By providing political, military and financial support to the rebel groups, these outside players helped aggravate the situation and gave Assad an excuse to turn Syria into a battleground. Assad’s Iranian backers and the outside powers supporting the Sunnis bifurcated the Syrians on communal lines, pitching one against the other, and what had begun as a protest against government failure turned into a pogrom.

In July 2011, the Free Syrian Army (FSA) was formed, comprising officers who had defected from the Syrian Armed Forces, and it declared the establishment of the first organized military force aimed at overthrowing Assad’s government. Then began the government crackdown and the retaliation by the FSA, and in June 2012 Assad pledged to crush the anti-government uprising.

Into the escalating mayhem entered the Hayat Tahrir al-Salam or al-Nusra Front, followed by Islamic State (IS), to proclaim control over northeastern Syria, and the war in Syria has since been fought on many fronts by many players. Chemical weapons, cluster bombs, thermobaric bombs and ballistic missiles have been freely and extensively used against civilians.

In July 2011, the Free Syrian Army was formed, comprising officers who had defected from the Syrian Armed Forces, and it declared the establishment of the first organized military force aimed at overthrowing Assad’s government

Assad metamorphosed his monumental failure into a bloody Shia-Sunni war, butchered thousands of people just to maintain his grip on power and involved many players – Russian-backed government forces, Turkish-backed rebel brigades, and a Kurdish militia alliance supported by the US.

Thousands of Shiite militiamen from Iran, Lebanon, Iraq, Afghanistan and Yemen are fighting alongside the Syrian army, in order, they say, to protect Shia holy sites.

The turmoil intensified when the FSA, the Army of the Mujahideen and IS engaged in a devastating war during 2013-14.

Starting in September 2014, the US jumped into the fray by bombing IS targets but it, like Russia, intended not to end the war but to play into the conflict, in this case by targeting government forces.

In September 2015, Russia, in support of Assad, launched air strikes against FSA forces and IS terrorists, but it did not spare civilian areas, and by late 2016, the air strikes had devastated anti-government groups.

Meanwhile, Saudi Arabia has poured in millions of dollars to help Sunni survivors, while Iran, with Hezbollah, has provided fighters, weapons and money to back Assad. Then in August 2016, Turkish troops entered the arena to drive IS out of Syria, and in January this year, Turkey launched deadly attacks to drive the Kurdish Popular Protection Units (YPG) out of Afrin.
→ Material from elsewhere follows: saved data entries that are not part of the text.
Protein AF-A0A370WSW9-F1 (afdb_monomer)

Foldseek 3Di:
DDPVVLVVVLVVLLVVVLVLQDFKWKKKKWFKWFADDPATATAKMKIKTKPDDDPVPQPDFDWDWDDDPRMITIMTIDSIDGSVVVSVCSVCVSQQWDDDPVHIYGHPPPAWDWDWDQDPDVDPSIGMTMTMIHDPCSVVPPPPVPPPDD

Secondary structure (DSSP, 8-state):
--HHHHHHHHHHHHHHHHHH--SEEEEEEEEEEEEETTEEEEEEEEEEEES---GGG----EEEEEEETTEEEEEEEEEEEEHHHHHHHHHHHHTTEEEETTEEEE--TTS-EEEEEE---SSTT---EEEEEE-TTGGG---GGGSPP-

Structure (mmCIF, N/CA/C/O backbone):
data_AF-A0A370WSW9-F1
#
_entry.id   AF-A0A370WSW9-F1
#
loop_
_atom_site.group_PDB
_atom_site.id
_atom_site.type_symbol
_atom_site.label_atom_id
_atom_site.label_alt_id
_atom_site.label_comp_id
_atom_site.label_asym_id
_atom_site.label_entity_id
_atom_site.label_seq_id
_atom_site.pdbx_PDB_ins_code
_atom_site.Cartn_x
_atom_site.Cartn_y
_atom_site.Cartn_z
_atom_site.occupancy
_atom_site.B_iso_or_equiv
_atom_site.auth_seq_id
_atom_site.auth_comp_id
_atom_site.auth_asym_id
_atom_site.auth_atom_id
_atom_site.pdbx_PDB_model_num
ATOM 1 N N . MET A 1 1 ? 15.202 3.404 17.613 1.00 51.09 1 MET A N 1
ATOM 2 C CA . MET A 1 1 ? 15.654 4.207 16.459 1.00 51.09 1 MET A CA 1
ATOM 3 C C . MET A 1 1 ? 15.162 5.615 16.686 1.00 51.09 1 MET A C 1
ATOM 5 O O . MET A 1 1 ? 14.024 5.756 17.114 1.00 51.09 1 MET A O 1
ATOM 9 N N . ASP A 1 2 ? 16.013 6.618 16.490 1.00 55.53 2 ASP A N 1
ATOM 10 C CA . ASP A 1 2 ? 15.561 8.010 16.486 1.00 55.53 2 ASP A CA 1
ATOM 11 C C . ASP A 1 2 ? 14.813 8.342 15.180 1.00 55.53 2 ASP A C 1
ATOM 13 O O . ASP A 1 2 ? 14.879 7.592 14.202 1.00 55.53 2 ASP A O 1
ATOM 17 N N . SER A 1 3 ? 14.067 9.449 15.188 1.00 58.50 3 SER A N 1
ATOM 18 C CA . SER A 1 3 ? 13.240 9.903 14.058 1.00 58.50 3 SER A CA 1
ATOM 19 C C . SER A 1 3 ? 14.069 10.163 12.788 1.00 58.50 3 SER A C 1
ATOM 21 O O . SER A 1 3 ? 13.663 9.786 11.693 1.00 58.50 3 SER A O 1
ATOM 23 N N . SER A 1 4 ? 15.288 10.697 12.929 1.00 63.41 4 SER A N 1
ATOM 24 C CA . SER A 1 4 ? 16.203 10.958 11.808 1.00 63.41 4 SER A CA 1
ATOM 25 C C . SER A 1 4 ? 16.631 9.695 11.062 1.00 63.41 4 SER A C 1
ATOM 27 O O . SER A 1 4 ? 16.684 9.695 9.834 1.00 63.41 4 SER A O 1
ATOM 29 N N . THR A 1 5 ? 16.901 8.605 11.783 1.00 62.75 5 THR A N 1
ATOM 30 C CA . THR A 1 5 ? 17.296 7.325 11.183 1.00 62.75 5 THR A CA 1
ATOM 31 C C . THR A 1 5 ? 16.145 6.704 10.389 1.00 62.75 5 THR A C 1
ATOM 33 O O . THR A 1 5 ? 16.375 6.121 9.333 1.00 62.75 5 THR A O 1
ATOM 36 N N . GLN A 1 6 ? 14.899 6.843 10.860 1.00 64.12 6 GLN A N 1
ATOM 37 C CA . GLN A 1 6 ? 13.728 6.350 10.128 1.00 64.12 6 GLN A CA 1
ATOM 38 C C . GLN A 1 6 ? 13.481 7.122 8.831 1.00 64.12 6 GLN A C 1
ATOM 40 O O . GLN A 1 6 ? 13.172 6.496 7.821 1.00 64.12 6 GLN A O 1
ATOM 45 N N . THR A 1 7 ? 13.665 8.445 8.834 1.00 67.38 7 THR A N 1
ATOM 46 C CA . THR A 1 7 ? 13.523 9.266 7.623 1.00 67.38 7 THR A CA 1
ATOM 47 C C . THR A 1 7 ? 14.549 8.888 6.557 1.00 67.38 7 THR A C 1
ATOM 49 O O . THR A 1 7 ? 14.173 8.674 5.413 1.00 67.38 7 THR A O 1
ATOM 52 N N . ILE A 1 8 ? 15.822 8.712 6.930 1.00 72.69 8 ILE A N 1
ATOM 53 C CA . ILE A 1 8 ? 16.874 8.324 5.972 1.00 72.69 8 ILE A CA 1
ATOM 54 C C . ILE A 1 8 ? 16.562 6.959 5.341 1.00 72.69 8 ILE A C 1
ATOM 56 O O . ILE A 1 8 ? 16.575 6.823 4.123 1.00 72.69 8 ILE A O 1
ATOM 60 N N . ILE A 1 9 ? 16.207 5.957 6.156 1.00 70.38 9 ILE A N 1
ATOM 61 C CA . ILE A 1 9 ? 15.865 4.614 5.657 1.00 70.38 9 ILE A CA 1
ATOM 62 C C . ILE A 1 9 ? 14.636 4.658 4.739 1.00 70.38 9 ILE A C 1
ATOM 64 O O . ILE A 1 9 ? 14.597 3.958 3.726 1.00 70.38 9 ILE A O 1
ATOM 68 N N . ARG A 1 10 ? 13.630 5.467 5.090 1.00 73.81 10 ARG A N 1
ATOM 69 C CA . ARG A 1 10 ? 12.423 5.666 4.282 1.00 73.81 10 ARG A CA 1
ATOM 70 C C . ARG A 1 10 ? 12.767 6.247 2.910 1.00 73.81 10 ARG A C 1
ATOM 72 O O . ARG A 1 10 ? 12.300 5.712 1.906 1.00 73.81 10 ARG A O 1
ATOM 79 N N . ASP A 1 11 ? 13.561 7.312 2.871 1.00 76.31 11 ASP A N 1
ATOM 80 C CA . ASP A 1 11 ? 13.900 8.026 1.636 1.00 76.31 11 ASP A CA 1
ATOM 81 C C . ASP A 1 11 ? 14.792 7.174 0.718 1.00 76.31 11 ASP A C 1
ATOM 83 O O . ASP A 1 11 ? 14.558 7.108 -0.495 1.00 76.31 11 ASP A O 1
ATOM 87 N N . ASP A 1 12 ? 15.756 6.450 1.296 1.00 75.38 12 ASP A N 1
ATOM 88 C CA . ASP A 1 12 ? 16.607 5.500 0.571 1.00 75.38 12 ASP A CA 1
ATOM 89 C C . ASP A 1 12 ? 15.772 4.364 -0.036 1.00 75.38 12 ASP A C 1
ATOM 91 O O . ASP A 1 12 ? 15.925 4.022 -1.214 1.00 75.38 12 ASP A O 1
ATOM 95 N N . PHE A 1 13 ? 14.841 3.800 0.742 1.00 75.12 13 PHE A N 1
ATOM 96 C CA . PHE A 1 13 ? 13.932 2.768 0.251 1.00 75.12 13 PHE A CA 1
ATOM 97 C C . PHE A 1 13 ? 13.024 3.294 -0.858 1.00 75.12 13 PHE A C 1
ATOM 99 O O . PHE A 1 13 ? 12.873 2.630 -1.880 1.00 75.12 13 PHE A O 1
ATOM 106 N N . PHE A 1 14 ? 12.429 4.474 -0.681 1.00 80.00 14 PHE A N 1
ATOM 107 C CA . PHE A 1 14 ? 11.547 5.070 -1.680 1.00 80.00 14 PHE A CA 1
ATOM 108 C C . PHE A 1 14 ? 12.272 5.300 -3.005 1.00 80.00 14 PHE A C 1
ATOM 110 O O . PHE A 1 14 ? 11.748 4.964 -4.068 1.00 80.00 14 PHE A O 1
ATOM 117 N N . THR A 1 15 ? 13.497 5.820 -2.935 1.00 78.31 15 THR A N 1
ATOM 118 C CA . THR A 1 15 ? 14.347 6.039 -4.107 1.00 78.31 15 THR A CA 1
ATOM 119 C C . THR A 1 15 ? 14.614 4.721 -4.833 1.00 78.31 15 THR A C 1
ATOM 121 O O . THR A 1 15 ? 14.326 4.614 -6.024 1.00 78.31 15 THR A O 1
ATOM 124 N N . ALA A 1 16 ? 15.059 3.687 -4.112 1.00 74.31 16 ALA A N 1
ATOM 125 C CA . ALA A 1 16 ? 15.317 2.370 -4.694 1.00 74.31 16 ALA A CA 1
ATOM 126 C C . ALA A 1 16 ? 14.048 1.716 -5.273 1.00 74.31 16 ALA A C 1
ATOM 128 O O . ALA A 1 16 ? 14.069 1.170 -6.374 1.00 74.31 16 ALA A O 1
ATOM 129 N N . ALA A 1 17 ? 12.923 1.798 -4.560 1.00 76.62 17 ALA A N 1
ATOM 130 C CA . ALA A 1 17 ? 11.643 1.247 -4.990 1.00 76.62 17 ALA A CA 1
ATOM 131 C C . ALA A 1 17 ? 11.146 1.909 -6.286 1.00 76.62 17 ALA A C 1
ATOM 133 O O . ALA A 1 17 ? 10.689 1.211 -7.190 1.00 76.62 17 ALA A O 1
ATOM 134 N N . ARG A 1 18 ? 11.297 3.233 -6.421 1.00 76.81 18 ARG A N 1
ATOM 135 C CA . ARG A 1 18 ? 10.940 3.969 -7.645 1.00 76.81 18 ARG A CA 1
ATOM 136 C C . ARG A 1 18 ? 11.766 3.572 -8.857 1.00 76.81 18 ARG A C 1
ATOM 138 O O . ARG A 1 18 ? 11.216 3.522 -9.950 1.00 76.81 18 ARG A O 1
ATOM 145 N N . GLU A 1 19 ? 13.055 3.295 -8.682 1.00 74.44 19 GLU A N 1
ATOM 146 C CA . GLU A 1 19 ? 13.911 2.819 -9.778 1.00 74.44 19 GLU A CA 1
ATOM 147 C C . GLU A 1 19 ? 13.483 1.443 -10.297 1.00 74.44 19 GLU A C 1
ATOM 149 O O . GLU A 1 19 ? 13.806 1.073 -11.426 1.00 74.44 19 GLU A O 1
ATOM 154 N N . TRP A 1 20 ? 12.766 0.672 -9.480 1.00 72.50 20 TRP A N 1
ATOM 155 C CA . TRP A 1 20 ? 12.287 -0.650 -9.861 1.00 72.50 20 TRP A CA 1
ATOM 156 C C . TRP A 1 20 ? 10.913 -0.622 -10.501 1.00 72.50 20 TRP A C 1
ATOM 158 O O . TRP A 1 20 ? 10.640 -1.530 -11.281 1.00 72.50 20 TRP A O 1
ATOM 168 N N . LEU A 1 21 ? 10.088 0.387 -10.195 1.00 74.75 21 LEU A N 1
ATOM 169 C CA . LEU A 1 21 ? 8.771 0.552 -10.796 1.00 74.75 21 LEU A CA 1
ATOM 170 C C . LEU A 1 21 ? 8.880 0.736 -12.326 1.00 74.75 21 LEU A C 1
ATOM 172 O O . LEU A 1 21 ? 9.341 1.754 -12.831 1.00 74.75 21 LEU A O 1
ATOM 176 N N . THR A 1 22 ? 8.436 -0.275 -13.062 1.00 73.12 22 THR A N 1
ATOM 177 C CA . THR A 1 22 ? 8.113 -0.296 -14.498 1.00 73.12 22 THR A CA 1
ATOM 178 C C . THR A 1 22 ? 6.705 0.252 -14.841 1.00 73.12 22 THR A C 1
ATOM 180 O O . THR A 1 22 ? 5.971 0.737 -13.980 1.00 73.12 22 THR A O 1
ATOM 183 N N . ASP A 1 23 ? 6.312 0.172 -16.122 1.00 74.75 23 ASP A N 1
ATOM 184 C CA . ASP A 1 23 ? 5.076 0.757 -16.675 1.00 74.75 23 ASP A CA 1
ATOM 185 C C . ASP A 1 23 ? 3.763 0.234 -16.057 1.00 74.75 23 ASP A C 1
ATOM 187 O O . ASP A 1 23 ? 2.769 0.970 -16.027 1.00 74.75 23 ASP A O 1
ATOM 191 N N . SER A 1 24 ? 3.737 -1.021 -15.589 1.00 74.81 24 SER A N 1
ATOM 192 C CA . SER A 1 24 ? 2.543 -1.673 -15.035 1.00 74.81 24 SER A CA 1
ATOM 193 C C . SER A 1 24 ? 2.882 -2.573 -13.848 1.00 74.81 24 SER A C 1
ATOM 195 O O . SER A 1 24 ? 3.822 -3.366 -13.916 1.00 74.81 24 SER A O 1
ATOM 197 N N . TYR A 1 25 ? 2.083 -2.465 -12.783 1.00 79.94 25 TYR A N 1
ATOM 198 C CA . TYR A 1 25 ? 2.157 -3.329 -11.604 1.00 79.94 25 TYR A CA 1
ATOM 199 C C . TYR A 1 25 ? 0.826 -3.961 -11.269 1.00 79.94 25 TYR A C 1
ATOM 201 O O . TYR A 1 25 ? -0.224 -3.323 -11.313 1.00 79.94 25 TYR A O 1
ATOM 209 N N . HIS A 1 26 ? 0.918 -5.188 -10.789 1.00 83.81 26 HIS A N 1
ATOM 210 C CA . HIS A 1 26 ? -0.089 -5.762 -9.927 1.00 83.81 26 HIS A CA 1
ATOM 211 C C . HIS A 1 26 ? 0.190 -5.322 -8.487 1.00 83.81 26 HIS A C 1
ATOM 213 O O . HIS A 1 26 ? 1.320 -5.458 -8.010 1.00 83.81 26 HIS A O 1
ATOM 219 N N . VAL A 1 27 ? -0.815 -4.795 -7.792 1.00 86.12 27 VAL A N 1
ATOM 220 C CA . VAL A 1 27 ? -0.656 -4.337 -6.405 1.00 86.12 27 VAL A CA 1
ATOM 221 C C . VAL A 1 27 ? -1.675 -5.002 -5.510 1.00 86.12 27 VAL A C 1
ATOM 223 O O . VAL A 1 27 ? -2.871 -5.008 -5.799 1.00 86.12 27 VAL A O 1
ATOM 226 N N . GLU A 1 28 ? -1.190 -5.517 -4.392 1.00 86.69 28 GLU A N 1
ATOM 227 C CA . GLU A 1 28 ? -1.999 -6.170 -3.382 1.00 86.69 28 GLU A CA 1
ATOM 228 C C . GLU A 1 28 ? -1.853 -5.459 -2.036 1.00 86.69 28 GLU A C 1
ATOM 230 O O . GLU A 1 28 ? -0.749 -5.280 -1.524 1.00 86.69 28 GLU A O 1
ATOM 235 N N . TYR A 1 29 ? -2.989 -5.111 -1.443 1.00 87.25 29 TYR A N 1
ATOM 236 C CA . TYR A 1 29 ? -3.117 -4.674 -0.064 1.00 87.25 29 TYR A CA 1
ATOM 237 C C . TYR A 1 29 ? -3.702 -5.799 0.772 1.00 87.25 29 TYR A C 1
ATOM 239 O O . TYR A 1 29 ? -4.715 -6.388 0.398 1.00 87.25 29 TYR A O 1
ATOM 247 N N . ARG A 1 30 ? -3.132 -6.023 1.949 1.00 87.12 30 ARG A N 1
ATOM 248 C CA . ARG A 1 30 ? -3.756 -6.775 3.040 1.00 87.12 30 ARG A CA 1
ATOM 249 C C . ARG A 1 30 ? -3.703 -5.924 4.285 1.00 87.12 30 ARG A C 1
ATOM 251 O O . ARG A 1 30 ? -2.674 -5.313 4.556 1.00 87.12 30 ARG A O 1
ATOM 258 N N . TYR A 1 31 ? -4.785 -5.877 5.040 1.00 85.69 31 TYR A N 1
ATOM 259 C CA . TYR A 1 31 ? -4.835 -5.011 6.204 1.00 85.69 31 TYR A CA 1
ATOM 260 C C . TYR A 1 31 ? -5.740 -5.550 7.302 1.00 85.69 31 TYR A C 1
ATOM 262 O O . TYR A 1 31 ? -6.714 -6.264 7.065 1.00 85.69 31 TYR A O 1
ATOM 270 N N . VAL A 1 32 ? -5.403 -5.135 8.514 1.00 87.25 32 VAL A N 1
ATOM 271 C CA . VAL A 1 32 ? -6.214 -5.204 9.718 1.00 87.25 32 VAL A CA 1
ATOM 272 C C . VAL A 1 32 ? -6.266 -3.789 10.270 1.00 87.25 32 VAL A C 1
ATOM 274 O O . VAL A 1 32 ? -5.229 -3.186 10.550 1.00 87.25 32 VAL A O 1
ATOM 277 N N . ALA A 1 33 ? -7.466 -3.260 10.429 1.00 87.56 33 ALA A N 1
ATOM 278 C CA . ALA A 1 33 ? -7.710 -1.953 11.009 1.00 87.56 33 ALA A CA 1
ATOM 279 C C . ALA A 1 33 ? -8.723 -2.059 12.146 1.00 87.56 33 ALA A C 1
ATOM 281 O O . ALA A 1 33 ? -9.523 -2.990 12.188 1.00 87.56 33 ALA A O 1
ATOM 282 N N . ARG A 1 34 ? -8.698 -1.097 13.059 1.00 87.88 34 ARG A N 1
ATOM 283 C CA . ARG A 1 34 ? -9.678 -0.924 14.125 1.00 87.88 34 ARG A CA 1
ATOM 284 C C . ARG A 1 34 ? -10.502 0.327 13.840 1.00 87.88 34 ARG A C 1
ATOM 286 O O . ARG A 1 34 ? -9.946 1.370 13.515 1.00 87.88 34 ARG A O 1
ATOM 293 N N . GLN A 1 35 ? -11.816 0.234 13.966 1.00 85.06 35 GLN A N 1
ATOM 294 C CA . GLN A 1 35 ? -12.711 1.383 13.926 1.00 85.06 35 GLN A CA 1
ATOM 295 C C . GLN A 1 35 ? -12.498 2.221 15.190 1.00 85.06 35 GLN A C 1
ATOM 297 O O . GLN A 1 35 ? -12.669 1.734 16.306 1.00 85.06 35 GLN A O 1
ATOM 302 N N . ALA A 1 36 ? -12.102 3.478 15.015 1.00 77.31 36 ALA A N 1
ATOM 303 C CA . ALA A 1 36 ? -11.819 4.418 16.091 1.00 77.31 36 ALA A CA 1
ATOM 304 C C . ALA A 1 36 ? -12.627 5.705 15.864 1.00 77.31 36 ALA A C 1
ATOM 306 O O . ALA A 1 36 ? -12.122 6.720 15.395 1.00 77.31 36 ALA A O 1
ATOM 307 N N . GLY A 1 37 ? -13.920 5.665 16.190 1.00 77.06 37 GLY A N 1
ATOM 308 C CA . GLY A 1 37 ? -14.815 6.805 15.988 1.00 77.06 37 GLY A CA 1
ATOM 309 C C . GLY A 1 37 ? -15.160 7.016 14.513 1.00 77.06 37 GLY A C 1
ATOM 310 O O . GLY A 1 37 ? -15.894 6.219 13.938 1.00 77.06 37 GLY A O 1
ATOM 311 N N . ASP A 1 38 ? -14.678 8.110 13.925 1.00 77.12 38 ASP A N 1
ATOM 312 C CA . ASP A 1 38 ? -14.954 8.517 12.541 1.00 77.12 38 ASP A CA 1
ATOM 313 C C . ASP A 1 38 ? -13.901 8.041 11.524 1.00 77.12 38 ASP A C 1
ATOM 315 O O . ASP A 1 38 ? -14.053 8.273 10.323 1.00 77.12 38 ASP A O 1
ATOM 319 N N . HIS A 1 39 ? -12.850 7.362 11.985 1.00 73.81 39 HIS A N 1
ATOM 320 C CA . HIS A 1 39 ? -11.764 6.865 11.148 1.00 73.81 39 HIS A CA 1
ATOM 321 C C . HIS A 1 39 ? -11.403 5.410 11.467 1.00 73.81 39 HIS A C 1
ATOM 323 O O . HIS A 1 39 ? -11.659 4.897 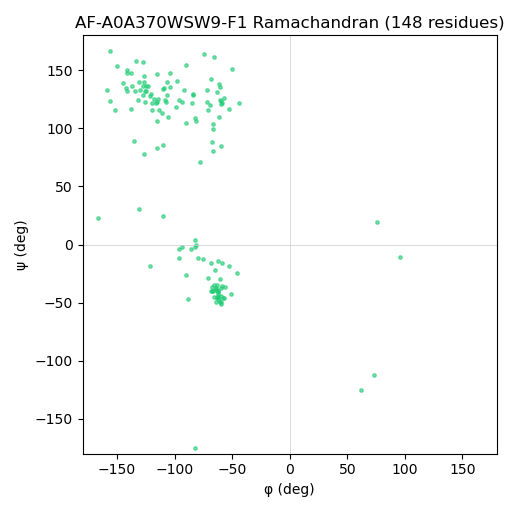12.557 1.00 73.81 39 HIS A O 1
ATOM 329 N N . ALA A 1 40 ? -10.772 4.748 10.494 1.00 81.81 40 ALA A N 1
ATOM 330 C CA . ALA A 1 40 ? -10.155 3.443 10.680 1.00 81.81 40 ALA A CA 1
ATOM 331 C C . ALA A 1 40 ? -8.655 3.612 10.963 1.00 81.81 40 ALA A C 1
ATOM 333 O O . ALA A 1 40 ? -7.917 4.222 10.185 1.00 81.81 40 ALA A O 1
ATOM 334 N N . GLU A 1 41 ? -8.211 3.054 12.080 1.00 84.81 41 GLU A N 1
ATOM 335 C CA . GLU A 1 41 ? -6.816 3.015 12.502 1.00 84.81 41 GLU A CA 1
ATOM 336 C C . GLU A 1 41 ? -6.178 1.710 12.026 1.00 84.81 41 GLU A C 1
ATOM 338 O O . GLU A 1 41 ? -6.647 0.624 12.364 1.00 84.81 41 GLU A O 1
ATOM 343 N N . VAL A 1 42 ? -5.104 1.784 11.243 1.00 82.19 42 VAL A N 1
ATOM 344 C CA . VAL A 1 42 ? -4.398 0.586 10.774 1.00 82.19 42 VAL A CA 1
ATOM 345 C C . VAL A 1 42 ? -3.636 -0.057 11.939 1.00 82.19 42 VAL A C 1
ATOM 347 O O . VAL A 1 42 ? -2.769 0.561 12.550 1.00 82.19 42 VAL A O 1
ATOM 350 N N . ILE A 1 43 ? -3.930 -1.329 12.218 1.00 82.62 43 ILE A N 1
ATOM 351 C CA . ILE A 1 43 ? -3.199 -2.159 13.187 1.00 82.62 43 ILE A CA 1
ATOM 352 C C . ILE A 1 43 ? -2.036 -2.860 12.493 1.00 82.62 43 ILE A C 1
ATOM 354 O O . ILE A 1 43 ? -0.914 -2.853 12.996 1.00 82.62 43 ILE A O 1
ATOM 358 N N . HIS A 1 44 ? -2.316 -3.453 11.333 1.00 80.25 44 HIS A N 1
ATOM 359 C CA . HIS A 1 44 ? -1.327 -4.073 10.468 1.00 80.25 44 HIS A CA 1
ATOM 360 C C . HIS A 1 44 ? -1.712 -3.867 9.007 1.00 80.25 44 HIS A C 1
ATOM 362 O O . HIS A 1 44 ? -2.876 -4.016 8.645 1.00 80.25 44 HIS A O 1
ATOM 368 N N . ALA A 1 45 ? -0.740 -3.571 8.159 1.00 81.56 45 ALA A N 1
ATOM 369 C CA . ALA A 1 45 ? -0.927 -3.495 6.724 1.00 81.56 45 ALA A CA 1
ATOM 370 C C . ALA A 1 45 ? 0.273 -4.072 5.995 1.00 81.56 45 ALA A C 1
ATOM 372 O O . ALA A 1 45 ? 1.404 -3.943 6.455 1.00 81.56 45 ALA A O 1
ATOM 373 N N . LEU A 1 46 ? 0.008 -4.672 4.845 1.00 82.94 46 LEU A N 1
ATOM 374 C CA . LEU A 1 46 ? 0.986 -5.176 3.904 1.00 82.94 46 LEU A CA 1
ATOM 375 C C . LEU A 1 46 ? 0.601 -4.680 2.512 1.00 82.94 46 LEU A C 1
ATOM 377 O O . LEU A 1 46 ? -0.518 -4.924 2.062 1.00 82.94 46 LEU A O 1
ATOM 381 N N . VAL A 1 47 ? 1.528 -4.003 1.842 1.00 84.38 47 VAL A N 1
ATOM 382 C CA . VAL A 1 47 ? 1.394 -3.572 0.448 1.00 84.38 47 VAL A CA 1
ATOM 383 C C . VAL A 1 47 ? 2.479 -4.255 -0.367 1.00 84.38 47 VAL A C 1
ATOM 385 O O . VAL A 1 47 ? 3.661 -4.184 -0.018 1.00 84.38 47 VAL A O 1
ATOM 388 N N . MET A 1 48 ? 2.073 -4.949 -1.424 1.00 84.38 48 MET A N 1
ATOM 389 C CA . MET A 1 48 ? 2.955 -5.727 -2.287 1.00 84.38 48 MET A CA 1
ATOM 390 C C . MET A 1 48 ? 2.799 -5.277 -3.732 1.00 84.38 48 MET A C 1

Although Turkey supported the anti-government forces, it kept its own security in mind by containing the YPG militia, which Ankara accuses of being an extension of the banned Kurdistan Workers’ Party (PKK), a group that has fought for Kurdish autonomy in Turkey for three decades.

In April 2017, US President Donald Trump ordered a missile strike on a Syrian air base that the US said was behind a deadly chemical attack on the rebel-held town of Khan Sheikhoun.

Washington’s key ally on the ground has been an alliance of Kurdish and Arab militias called the Syrian Democratic Forces (SDF). Since 2015, its fighters have driven IS militants out of most of the territory it controlled in Syria. In January this year, the US said it would maintain an open-ended military presence in SDF-controlled territory to ensure the enduring defeat of IS, to counter Iranian influence, and help end the civil war.

Amid the worst human catastrophe – death, destruction and refugee crisis – the world powers and the UN have failed to achieve peace in Syria. With 5.6 million people, mostly women and children, fleeing to other countries as refugees, about 70% of the population living in extreme poverty, and thousands held in jails, there seems to be no respite in this raging war. Sometimes Aleppo, sometimes Ghouta, the war goes on. There is no decisive victory.

There is no decisive defeat either. And Assad is still adamantly against negotiating a solution with the opposition, let alone stepping down. Syria will see the dawn of peace only when Bashar al-Assad forsakes power.